I have the following code for the n queens problem described here: https://leetcode.com/problems/n-queens/

;; depth first permutations + early pruning

(define (left-diagonal-attack pos perm index n)
(if (empty? perm) #f
(if (= (car perm) index) #t
(left-diagonal-attack pos (cdr perm) (+ 1 index) n))))

(define (right-diagonal-attack pos perm index n)
(if (empty? perm) #f
(if  (= (car perm) (- (- n 1) index)) #t
(right-diagonal-attack pos (cdr perm) (+ index 1) n))))

(define (place-next-queen-perm perm n)
(for/list ([pos (in-range n)]
#:unless (or (member pos perm)
(left-diagonal-attack pos (drop perm (max 0 (- (length perm) pos))) (max (- pos (length perm)) 0) n)

(right-diagonal-attack pos (drop perm (max 0 (- (+ (length perm) pos) (- n 1)))) (max (- (- n 1) (+ (length perm) pos)) 0) n)))
(append perm (list pos))))

(define (place-next-queen perms n)
(if (= (length (car perms)) n)
perms
(place-next-queen
(apply append (map (lambda (perm) (place-next-queen-perm perm n)) perms)) n)))

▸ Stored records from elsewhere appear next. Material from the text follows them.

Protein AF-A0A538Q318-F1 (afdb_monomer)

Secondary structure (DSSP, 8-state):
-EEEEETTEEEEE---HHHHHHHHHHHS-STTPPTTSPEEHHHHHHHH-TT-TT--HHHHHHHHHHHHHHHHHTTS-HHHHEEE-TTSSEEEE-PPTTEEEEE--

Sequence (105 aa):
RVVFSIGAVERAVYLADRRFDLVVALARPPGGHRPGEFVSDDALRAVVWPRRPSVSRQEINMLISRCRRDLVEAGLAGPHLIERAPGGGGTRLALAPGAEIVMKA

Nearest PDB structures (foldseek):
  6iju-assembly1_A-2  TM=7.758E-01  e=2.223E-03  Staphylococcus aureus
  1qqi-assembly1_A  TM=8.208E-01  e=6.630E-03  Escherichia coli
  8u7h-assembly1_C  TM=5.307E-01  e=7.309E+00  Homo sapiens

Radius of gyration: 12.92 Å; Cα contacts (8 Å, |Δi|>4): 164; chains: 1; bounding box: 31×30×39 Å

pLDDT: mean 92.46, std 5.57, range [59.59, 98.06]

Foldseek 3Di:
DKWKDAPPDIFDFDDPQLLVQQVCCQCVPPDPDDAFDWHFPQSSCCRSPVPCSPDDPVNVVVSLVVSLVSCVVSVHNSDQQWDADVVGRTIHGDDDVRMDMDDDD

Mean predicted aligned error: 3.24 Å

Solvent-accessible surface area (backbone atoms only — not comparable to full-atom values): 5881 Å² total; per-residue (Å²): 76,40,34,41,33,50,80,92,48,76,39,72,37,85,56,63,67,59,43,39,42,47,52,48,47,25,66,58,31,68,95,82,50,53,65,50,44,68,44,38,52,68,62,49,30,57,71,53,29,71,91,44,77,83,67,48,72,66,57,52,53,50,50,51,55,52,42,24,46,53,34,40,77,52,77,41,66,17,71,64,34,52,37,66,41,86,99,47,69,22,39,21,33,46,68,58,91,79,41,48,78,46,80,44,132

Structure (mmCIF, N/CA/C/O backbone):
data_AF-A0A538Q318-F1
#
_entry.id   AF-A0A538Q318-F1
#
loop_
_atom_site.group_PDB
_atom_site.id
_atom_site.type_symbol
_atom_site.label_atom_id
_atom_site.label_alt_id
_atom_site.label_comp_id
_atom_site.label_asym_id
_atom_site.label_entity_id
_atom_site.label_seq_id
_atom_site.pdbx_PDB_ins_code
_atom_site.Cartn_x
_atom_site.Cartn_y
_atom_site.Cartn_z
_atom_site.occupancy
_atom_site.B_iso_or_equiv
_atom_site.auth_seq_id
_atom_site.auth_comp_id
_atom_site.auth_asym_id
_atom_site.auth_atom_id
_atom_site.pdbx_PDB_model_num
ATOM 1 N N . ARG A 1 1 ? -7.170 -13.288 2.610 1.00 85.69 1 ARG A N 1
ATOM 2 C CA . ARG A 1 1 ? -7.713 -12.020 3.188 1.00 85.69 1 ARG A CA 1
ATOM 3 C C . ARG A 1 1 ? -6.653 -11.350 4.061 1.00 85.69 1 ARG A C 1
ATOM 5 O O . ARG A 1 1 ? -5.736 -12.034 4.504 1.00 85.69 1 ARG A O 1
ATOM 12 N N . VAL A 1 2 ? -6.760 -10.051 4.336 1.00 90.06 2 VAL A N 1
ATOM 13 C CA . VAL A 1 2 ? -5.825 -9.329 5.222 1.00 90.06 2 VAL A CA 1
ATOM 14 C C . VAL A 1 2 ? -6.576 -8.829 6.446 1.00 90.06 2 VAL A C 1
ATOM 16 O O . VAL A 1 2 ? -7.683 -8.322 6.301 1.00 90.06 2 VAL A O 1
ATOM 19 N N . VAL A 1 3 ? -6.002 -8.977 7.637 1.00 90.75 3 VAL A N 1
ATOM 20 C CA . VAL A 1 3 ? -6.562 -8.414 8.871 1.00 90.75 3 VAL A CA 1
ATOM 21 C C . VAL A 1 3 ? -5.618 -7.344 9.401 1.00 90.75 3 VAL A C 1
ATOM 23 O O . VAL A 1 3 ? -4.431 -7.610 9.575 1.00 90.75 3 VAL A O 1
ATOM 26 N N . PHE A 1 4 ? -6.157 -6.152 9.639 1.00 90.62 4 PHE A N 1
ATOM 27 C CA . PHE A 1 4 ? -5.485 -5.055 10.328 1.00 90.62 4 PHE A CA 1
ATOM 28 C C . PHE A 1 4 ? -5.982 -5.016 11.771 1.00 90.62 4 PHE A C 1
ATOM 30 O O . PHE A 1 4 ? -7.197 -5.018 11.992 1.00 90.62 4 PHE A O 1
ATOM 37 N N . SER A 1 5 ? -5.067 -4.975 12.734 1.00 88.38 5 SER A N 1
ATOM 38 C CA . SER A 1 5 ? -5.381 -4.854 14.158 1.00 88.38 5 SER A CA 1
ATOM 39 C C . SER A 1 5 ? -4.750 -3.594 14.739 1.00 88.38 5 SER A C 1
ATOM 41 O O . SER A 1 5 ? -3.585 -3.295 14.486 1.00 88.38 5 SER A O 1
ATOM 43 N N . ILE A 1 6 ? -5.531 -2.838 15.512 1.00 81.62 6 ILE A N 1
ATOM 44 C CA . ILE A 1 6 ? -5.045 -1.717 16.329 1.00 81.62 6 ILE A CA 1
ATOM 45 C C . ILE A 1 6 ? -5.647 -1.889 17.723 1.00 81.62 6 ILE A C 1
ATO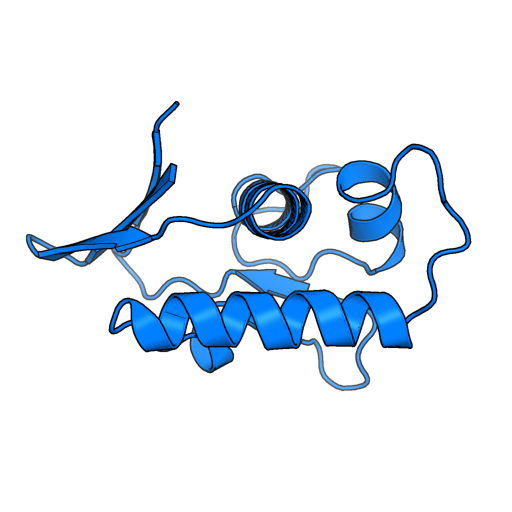M 47 O O . ILE A 1 6 ? -6.858 -1.737 17.910 1.00 81.62 6 ILE A O 1
ATOM 51 N N . GLY A 1 7 ? -4.818 -2.257 18.702 1.00 82.38 7 GLY A N 1
ATOM 52 C CA . GLY A 1 7 ? -5.310 -2.682 20.014 1.00 82.38 7 GLY A CA 1
ATOM 53 C C . GLY A 1 7 ? -6.251 -3.888 19.888 1.00 82.38 7 GLY A C 1
ATOM 54 O O . GLY A 1 7 ? -5.892 -4.891 19.282 1.00 82.38 7 GLY A O 1
ATOM 55 N N . ALA A 1 8 ? -7.468 -3.782 20.429 1.00 80.44 8 ALA A N 1
ATOM 56 C CA . ALA A 1 8 ? -8.483 -4.844 20.368 1.00 80.44 8 ALA A CA 1
ATOM 57 C C . ALA A 1 8 ? -9.371 -4.802 19.106 1.00 80.44 8 ALA A C 1
ATOM 59 O O . ALA A 1 8 ? -10.260 -5.637 18.944 1.00 80.44 8 ALA A O 1
ATOM 60 N N . VAL A 1 9 ? -9.186 -3.812 18.226 1.00 86.25 9 VAL A N 1
ATOM 61 C CA . VAL A 1 9 ? -10.041 -3.634 17.049 1.00 86.25 9 VAL A CA 1
ATOM 62 C C . VAL A 1 9 ? -9.427 -4.348 15.855 1.00 86.25 9 VAL A C 1
ATOM 64 O O . VAL A 1 9 ? -8.380 -3.937 15.358 1.00 86.25 9 VAL A O 1
ATOM 67 N N . GLU A 1 10 ? -10.120 -5.369 15.354 1.00 91.56 10 GLU A N 1
ATOM 68 C CA . GLU A 1 10 ? -9.782 -6.026 14.092 1.00 91.56 10 GLU A CA 1
ATOM 69 C C . GLU A 1 10 ? -10.632 -5.496 12.927 1.00 91.56 10 GLU A C 1
ATOM 71 O O . GLU A 1 10 ? -11.834 -5.216 13.051 1.00 91.56 10 GLU A O 1
ATOM 76 N N . ARG A 1 11 ? -10.002 -5.380 11.756 1.00 93.44 11 ARG A N 1
ATOM 77 C CA . ARG A 1 11 ? -10.644 -5.057 10.478 1.00 93.44 11 ARG A CA 1
ATOM 78 C C . ARG A 1 11 ? -10.146 -6.007 9.401 1.00 93.44 11 ARG A C 1
ATOM 80 O O . ARG A 1 11 ? -8.971 -5.996 9.040 1.00 93.44 11 ARG A O 1
ATOM 87 N N . ALA A 1 12 ? -11.049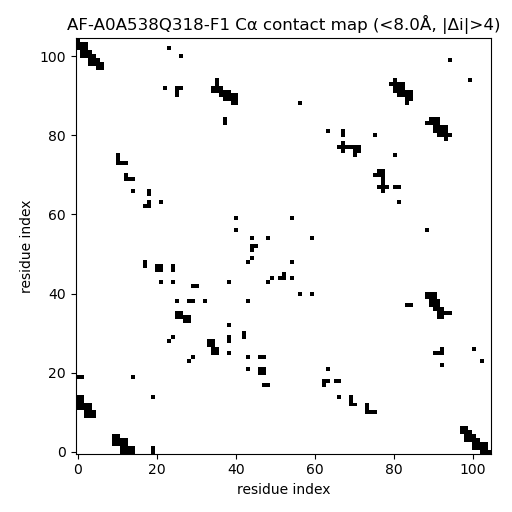 -6.838 8.890 1.00 93.12 12 ALA A N 1
ATOM 88 C CA . ALA A 1 12 ? -10.757 -7.740 7.787 1.00 93.12 12 ALA A CA 1
ATOM 89 C C . ALA A 1 12 ? -11.034 -7.054 6.446 1.00 93.12 12 ALA A C 1
ATOM 91 O O . ALA A 1 12 ? -12.092 -6.459 6.253 1.00 93.12 12 ALA A O 1
ATOM 92 N N . VAL A 1 13 ? -10.100 -7.190 5.509 1.00 93.88 13 VAL A N 1
ATOM 93 C CA . VAL A 1 13 ? -10.192 -6.654 4.152 1.00 93.88 13 VAL A CA 1
ATOM 94 C C . VAL A 1 13 ? -10.010 -7.784 3.147 1.00 93.88 13 VAL A C 1
ATOM 96 O O . VAL A 1 13 ? -9.062 -8.580 3.220 1.00 93.88 13 VAL A O 1
ATOM 99 N N . TYR A 1 14 ? -10.925 -7.846 2.186 1.00 92.12 14 TYR A N 1
ATOM 100 C CA . TYR A 1 14 ? -10.887 -8.793 1.080 1.00 92.12 14 TYR A CA 1
ATOM 101 C C . TYR A 1 14 ? -10.337 -8.084 -0.153 1.00 92.12 14 TYR A C 1
ATOM 103 O O . TYR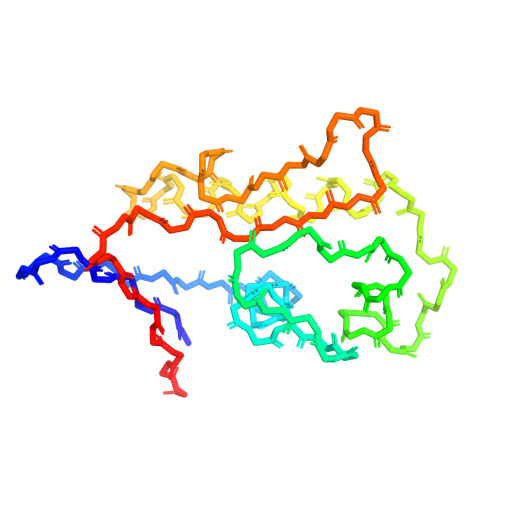 A 1 14 ? -11.020 -7.298 -0.799 1.00 92.12 14 TYR A O 1
ATOM 111 N N . LEU A 1 15 ? -9.066 -8.345 -0.447 1.00 93.56 15 LEU A N 1
ATOM 112 C CA . LEU A 1 15 ? -8.364 -7.763 -1.584 1.00 93.56 15 LEU A CA 1
ATOM 113 C C . LEU A 1 15 ? -8.289 -8.792 -2.708 1.00 93.56 15 LEU A C 1
ATOM 115 O O . LEU A 1 15 ? -7.949 -9.947 -2.461 1.00 93.56 15 LEU A O 1
ATOM 119 N N . ALA A 1 16 ? -8.578 -8.365 -3.937 1.00 91.00 16 ALA A N 1
ATOM 120 C CA . ALA A 1 16 ? -8.417 -9.228 -5.107 1.00 91.00 16 ALA A CA 1
ATOM 121 C C . ALA A 1 16 ? -6.949 -9.303 -5.544 1.00 91.00 16 ALA A C 1
ATOM 123 O O . ALA A 1 16 ? -6.304 -8.254 -5.634 1.00 91.00 16 ALA A O 1
ATOM 124 N N . ASP A 1 17 ? -6.485 -10.508 -5.882 1.00 90.50 17 ASP A N 1
ATOM 125 C CA . ASP A 1 17 ? -5.197 -10.869 -6.495 1.00 90.50 17 ASP A CA 1
ATOM 126 C C . ASP A 1 17 ? -4.082 -9.840 -6.257 1.00 90.50 17 ASP A C 1
ATOM 128 O O . ASP A 1 17 ? -3.559 -9.705 -5.157 1.00 90.50 17 ASP A O 1
ATOM 132 N N . ARG A 1 18 ? -3.784 -9.009 -7.261 1.00 95.19 18 ARG A N 1
ATOM 133 C CA . ARG A 1 18 ? -2.661 -8.062 -7.226 1.00 95.19 18 ARG A CA 1
ATOM 134 C C . ARG A 1 18 ? -2.730 -7.032 -6.101 1.00 95.19 18 ARG A C 1
ATOM 136 O O . ARG A 1 18 ? -1.704 -6.487 -5.714 1.00 95.19 18 ARG A O 1
ATOM 143 N N . ARG A 1 19 ? -3.921 -6.710 -5.592 1.00 96.12 19 ARG A N 1
ATOM 144 C CA . ARG A 1 19 ? -4.074 -5.809 -4.438 1.00 96.12 19 ARG A CA 1
ATOM 145 C C . ARG A 1 19 ? -3.649 -6.513 -3.154 1.00 96.12 19 ARG A C 1
ATOM 147 O O . ARG A 1 19 ? -3.024 -5.888 -2.305 1.00 96.12 19 ARG A O 1
ATOM 154 N N . PHE A 1 20 ? -3.927 -7.812 -3.047 1.00 95.25 20 PHE A N 1
ATOM 155 C CA . PHE A 1 20 ? -3.380 -8.645 -1.984 1.00 95.25 20 PHE A CA 1
ATOM 156 C C . PHE A 1 20 ? -1.855 -8.752 -2.114 1.00 95.25 20 PHE A C 1
ATOM 158 O O . PHE A 1 20 ? -1.158 -8.462 -1.145 1.00 95.25 20 PHE A O 1
ATOM 165 N N . ASP A 1 21 ? -1.338 -9.037 -3.314 1.00 95.31 21 ASP A N 1
ATOM 166 C CA . ASP A 1 21 ? 0.110 -9.120 -3.562 1.00 95.31 21 ASP A CA 1
ATOM 167 C C . ASP A 1 21 ? 0.830 -7.807 -3.234 1.00 95.31 21 ASP A C 1
ATOM 169 O O . ASP A 1 21 ? 1.891 -7.824 -2.615 1.00 95.31 21 ASP A O 1
ATOM 173 N N . LEU A 1 22 ? 0.235 -6.658 -3.583 1.00 96.69 22 LEU A N 1
ATOM 174 C CA . LEU A 1 22 ? 0.749 -5.340 -3.206 1.00 96.69 22 LEU A CA 1
ATOM 175 C C . LEU A 1 22 ? 0.876 -5.215 -1.686 1.00 96.69 22 LEU A C 1
ATOM 177 O O . LEU A 1 22 ? 1.928 -4.825 -1.192 1.00 96.69 22 LEU A O 1
ATOM 181 N N . VAL A 1 23 ? -0.175 -5.541 -0.934 1.00 96.06 23 VAL A N 1
ATOM 182 C CA . VAL A 1 23 ? -0.143 -5.427 0.530 1.00 96.06 23 VAL A CA 1
ATOM 183 C C . VAL A 1 23 ? 0.872 -6.393 1.141 1.00 96.06 23 VAL A C 1
ATOM 185 O O . VAL A 1 23 ? 1.599 -6.004 2.054 1.00 96.06 23 VAL A O 1
ATOM 188 N N . VAL A 1 24 ? 0.996 -7.611 0.609 1.00 93.94 24 VAL A N 1
ATOM 189 C CA . VAL A 1 24 ? 2.031 -8.569 1.026 1.00 93.94 24 VAL A CA 1
ATOM 190 C C . VAL A 1 24 ? 3.429 -8.012 0.763 1.00 93.94 24 VAL A C 1
ATOM 192 O O . VAL A 1 24 ? 4.254 -8.014 1.674 1.00 93.94 24 VAL A O 1
ATOM 195 N N . ALA A 1 25 ? 3.677 -7.475 -0.433 1.00 94.88 25 ALA A N 1
ATOM 196 C CA . ALA A 1 25 ? 4.961 -6.897 -0.825 1.00 94.88 25 ALA A CA 1
ATOM 197 C C . ALA A 1 25 ? 5.346 -5.654 -0.012 1.00 94.88 25 ALA A C 1
ATOM 199 O O . ALA A 1 25 ? 6.513 -5.290 0.015 1.00 94.88 25 ALA A O 1
ATOM 200 N N . LEU A 1 26 ? 4.396 -4.980 0.637 1.00 96.12 26 LEU A N 1
ATOM 201 C CA . LEU A 1 26 ? 4.684 -3.836 1.507 1.00 96.12 26 LEU A CA 1
ATOM 202 C C . LEU A 1 26 ? 4.827 -4.236 2.978 1.00 96.12 26 LEU A C 1
ATOM 204 O O . LEU A 1 26 ? 5.620 -3.644 3.707 1.00 96.12 26 LEU A O 1
ATOM 208 N N . ALA A 1 27 ? 4.064 -5.232 3.424 1.00 94.06 27 ALA A N 1
ATOM 209 C CA . ALA A 1 27 ? 4.121 -5.733 4.793 1.00 94.06 27 ALA A CA 1
ATOM 210 C C . ALA A 1 27 ? 5.316 -6.669 5.035 1.00 94.06 27 ALA A C 1
ATOM 212 O O . ALA A 1 27 ? 5.802 -6.780 6.158 1.00 94.06 27 ALA A O 1
ATOM 213 N N . ARG A 1 28 ? 5.787 -7.346 3.984 1.00 92.50 28 ARG A N 1
ATOM 214 C CA . ARG A 1 28 ? 6.979 -8.204 3.978 1.00 92.50 28 ARG A CA 1
ATOM 215 C C . ARG A 1 28 ? 7.849 -7.819 2.782 1.00 92.50 28 ARG A C 1
ATOM 217 O O . ARG A 1 28 ? 7.853 -8.533 1.777 1.00 92.50 28 ARG A O 1
ATOM 224 N N . PRO A 1 29 ? 8.503 -6.651 2.842 1.00 89.94 29 PRO A N 1
ATOM 225 C CA . PRO A 1 29 ? 9.118 -6.089 1.661 1.00 89.94 29 PRO A CA 1
ATOM 226 C C . PRO A 1 29 ? 10.327 -6.902 1.182 1.00 89.94 29 PRO A C 1
ATOM 228 O O . PRO A 1 29 ? 11.079 -7.444 1.995 1.00 89.94 29 PRO A O 1
ATOM 231 N N . PRO A 1 30 ? 10.498 -7.045 -0.146 1.00 83.88 30 PRO A N 1
ATOM 232 C CA . PRO A 1 30 ? 11.592 -7.819 -0.723 1.00 83.88 30 PRO A CA 1
ATOM 233 C C . PRO A 1 30 ? 12.941 -7.108 -0.531 1.00 83.88 30 PRO A C 1
ATOM 235 O O . PRO A 1 30 ? 12.994 -5.931 -0.187 1.00 83.88 30 PRO A O 1
ATOM 238 N N . GLY A 1 31 ? 14.050 -7.804 -0.798 1.00 81.00 31 GLY A N 1
ATOM 239 C CA . GLY A 1 31 ? 15.365 -7.161 -0.946 1.00 81.00 31 GLY A CA 1
ATOM 240 C C . GLY A 1 31 ? 15.993 -6.613 0.341 1.00 81.00 31 GLY A C 1
ATOM 241 O O . GLY A 1 31 ? 16.869 -5.761 0.262 1.00 81.00 31 GLY A O 1
ATOM 242 N N . GLY A 1 32 ? 15.565 -7.087 1.516 1.00 81.69 32 GLY A N 1
ATOM 243 C CA . GLY A 1 32 ? 16.137 -6.684 2.809 1.00 81.69 32 GLY A CA 1
ATOM 244 C C . GLY A 1 32 ? 15.591 -5.369 3.373 1.00 81.69 32 GLY A C 1
ATOM 245 O O . GLY A 1 32 ? 16.048 -4.927 4.426 1.00 81.69 32 GLY A O 1
ATOM 246 N N . HIS A 1 33 ? 14.602 -4.772 2.706 1.00 87.75 33 HIS A N 1
ATOM 247 C CA . HIS A 1 33 ? 13.839 -3.652 3.244 1.00 87.75 33 HIS A CA 1
ATOM 248 C C . HIS A 1 33 ? 13.103 -4.044 4.530 1.00 87.75 33 HIS A C 1
ATOM 250 O O . HIS A 1 33 ? 12.746 -5.207 4.743 1.00 87.75 33 HIS A O 1
ATOM 256 N N . ARG A 1 34 ? 12.845 -3.059 5.392 1.00 91.06 34 ARG A N 1
ATOM 257 C CA . ARG A 1 34 ? 12.056 -3.250 6.617 1.00 91.06 34 ARG A CA 1
ATOM 258 C C . ARG A 1 34 ? 10.591 -2.863 6.393 1.00 91.06 34 ARG A C 1
ATOM 260 O O . ARG A 1 34 ? 10.318 -1.940 5.624 1.00 91.06 34 ARG A O 1
ATOM 267 N N . PRO A 1 35 ? 9.626 -3.516 7.071 1.00 92.69 35 PRO A N 1
ATOM 268 C CA . PRO A 1 35 ? 8.236 -3.065 7.060 1.00 92.69 35 PRO A CA 1
ATOM 269 C C . PRO A 1 35 ? 8.129 -1.573 7.414 1.00 92.69 35 PRO A C 1
ATOM 271 O O . PRO A 1 35 ? 8.764 -1.109 8.359 1.00 92.69 35 PRO A O 1
ATOM 274 N N . GLY A 1 36 ? 7.341 -0.824 6.640 1.00 94.50 36 GLY A N 1
ATOM 275 C CA . GLY A 1 36 ? 7.209 0.633 6.780 1.00 94.50 36 GLY A CA 1
ATOM 276 C C . GLY A 1 36 ? 8.190 1.465 5.943 1.00 94.50 36 GLY A C 1
ATOM 277 O O . GLY A 1 36 ? 7.975 2.668 5.784 1.00 94.50 36 GLY A O 1
ATOM 278 N N . GLU A 1 37 ? 9.222 0.861 5.351 1.00 95.50 37 GLU A N 1
ATOM 279 C CA . GLU A 1 37 ? 10.092 1.544 4.389 1.00 95.50 37 GLU A CA 1
ATOM 280 C C . GLU A 1 37 ? 9.432 1.678 3.010 1.00 95.50 37 GLU A C 1
ATOM 282 O O . GLU A 1 37 ? 8.522 0.929 2.643 1.00 95.50 37 GLU A O 1
ATOM 287 N N . PHE A 1 38 ? 9.901 2.650 2.223 1.00 96.69 38 PHE A N 1
ATOM 288 C CA . PHE A 1 38 ? 9.488 2.780 0.829 1.00 96.69 38 PHE A CA 1
ATOM 289 C C . PHE A 1 38 ? 10.129 1.684 -0.026 1.00 96.69 38 PHE A C 1
ATOM 291 O O . PHE A 1 38 ? 11.341 1.654 -0.214 1.00 96.69 38 PHE A O 1
ATOM 298 N N . VAL A 1 39 ? 9.286 0.832 -0.601 1.00 96.25 39 VAL A N 1
ATOM 299 C CA . VAL A 1 39 ? 9.642 -0.178 -1.600 1.00 96.25 39 VAL A CA 1
ATOM 300 C C . VAL A 1 39 ? 9.588 0.454 -2.985 1.00 96.25 39 VAL A C 1
ATOM 302 O O . VAL A 1 39 ? 8.577 1.067 -3.339 1.00 96.25 39 VAL A O 1
ATOM 305 N N . SER A 1 40 ? 10.654 0.308 -3.773 1.00 95.00 40 SER A N 1
ATOM 306 C CA . SER A 1 40 ? 10.735 0.905 -5.110 1.00 95.00 40 SER A CA 1
ATOM 307 C C . SER A 1 40 ? 9.689 0.340 -6.078 1.00 95.00 40 SER A C 1
ATOM 309 O O . SER A 1 40 ? 9.251 -0.805 -5.955 1.00 95.00 40 SER A O 1
ATOM 311 N N . ASP A 1 41 ? 9.310 1.126 -7.088 1.00 94.69 41 ASP A N 1
ATOM 312 C CA . ASP A 1 41 ? 8.400 0.667 -8.145 1.00 94.69 41 ASP A CA 1
ATOM 313 C C . ASP A 1 41 ? 8.941 -0.577 -8.863 1.00 94.69 41 ASP A C 1
ATOM 315 O O . ASP A 1 41 ? 8.162 -1.463 -9.201 1.00 94.69 41 ASP A O 1
ATOM 319 N N . ASP A 1 42 ? 10.258 -0.681 -9.053 1.00 93.00 42 ASP A N 1
ATOM 320 C CA . ASP A 1 42 ? 10.883 -1.842 -9.693 1.00 93.00 42 ASP A CA 1
ATOM 321 C C . ASP A 1 42 ? 10.775 -3.103 -8.823 1.00 93.00 42 ASP A C 1
ATOM 323 O O . ASP A 1 42 ? 10.409 -4.170 -9.322 1.00 93.00 42 ASP A O 1
ATOM 327 N N . ALA A 1 43 ? 10.995 -2.980 -7.510 1.00 93.19 43 ALA A N 1
ATOM 328 C CA . ALA A 1 43 ? 10.807 -4.086 -6.575 1.00 93.19 43 ALA A CA 1
ATOM 329 C C . ALA A 1 43 ? 9.333 -4.524 -6.507 1.00 93.19 43 ALA A C 1
ATOM 331 O O . ALA A 1 43 ? 9.037 -5.720 -6.515 1.00 93.19 43 ALA A O 1
ATOM 332 N N . LEU A 1 44 ? 8.391 -3.574 -6.523 1.00 93.56 44 LEU A N 1
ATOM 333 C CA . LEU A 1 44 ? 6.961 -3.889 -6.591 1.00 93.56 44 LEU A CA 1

(define (to-queen-strings placements)
(map (lambda (placement)
(map (lambda (pos) (list->string (list-set (build-list (length (car placements)) (lambda (_) #\.)) pos #\Q))) placement))
placements))

(define/contract (solve-n-queens n)
(-> exact-integer? (listof (listof string?)))
(case n
[(1) (list (list "Q"))]
[(2 3) '()]
[else (to-queen-strings
(place-next-queen (map (lambda (placement) (list placement))
(stream->list (in-range n))) n))]))


This code works and all the test pass. I even got a 100% time and memory score for racket on leetcode for this. But I copied someone else's C++ submission and submitted that, and found that it takes 7 mb of memory and 4 ms to run it whereas my submission takes 216 ms and 100.2 mb. Is there a way to make the performance of this code comparable to the C++ code?

C++ code:

class Solution {
public:

bool isSafe(int row,int col,int n,vector<int>& leftRow,vector<int>& upperDiagonal,vector<int>& lowerDiagonal)
{
if(leftRow[row]==0 and upperDiagonal[row+col]==0 and lowerDiagonal[n-1+col-row]==0) return true;
return false;
}
void solveBoard(int col,int n,vector<string>& board,vector<vector<string>>& ans,vector<int>& leftRow,vector<int>& upperDiagonal,vector<int>& lowerDiagonal)
{
//base
if(col==n)
{
ans.push_back(board);
return;
}
//
for(int row=0;row<n;row++)
{
if(isSafe(row,col,n,leftRow,upperDiagonal,lowerDiagonal))
{
board[row][col]='Q';
leftRow[row]=1;
upperDiagonal[row+col]=1;
lowerDiagonal[n-1+col-row]=1;
solveBoard(col+1,n,board,ans,leftRow,upperDiagonal,lowerDiagonal);
board[row][col]='.';
leftRow[row]=0;
upperDiagonal[row+col]=0;
lowerDiagonal[n-1+col-row]=0;
}
}
}

vector<vector<string>> solveNQueens(int n) {
vector<vector<string>> ans;
vector<string> board(n);
string s(n,'.');
for(int i=0;i<n;i++)
{
board[i]=s;
}
vector<int> leftRow(n,0), upperDiagonal(2*n-1,0) ,lowerDiagonal(2*n-1,0);
solveBoard(0,n,board,ans,leftRow,upperDiagonal,lowerDiagonal);
return ans;
}
};

$$$$

• memory-wise seems hard to improve, most of the memory is being used to store the actual solutions right?
– user62030
Jun 18 at 18:43
• Incidentaly, I submitted the c++ code and it gave me only 0ms of runtime.
– user62030
Jun 18 at 18:49

Probably not. C++ is known for its raw performance. It can work with data that is close to the machine's underlying representation, and easily compiles down fairly directly to machine code. Not only that, but the code you copied could probably optimize even better (run faster) if it used const appropriately.
With the LISP code, even if the algorithm itself can be distilled down to efficient machine code, the data is represented as lists and other high-level structures. In C++, both vector and string use a single contiguous memory block for the element storage and this is exposed to the compiler so the code using them can inline and optimize the functions that manipulate the container, stripping away the abstractions at compile time and generating code to directly scan through memory.
Note that on modern architectures, memory access is a major bottleneck. Having containers that work like vector` is orders of magnitude faster than a linked indirect data structure.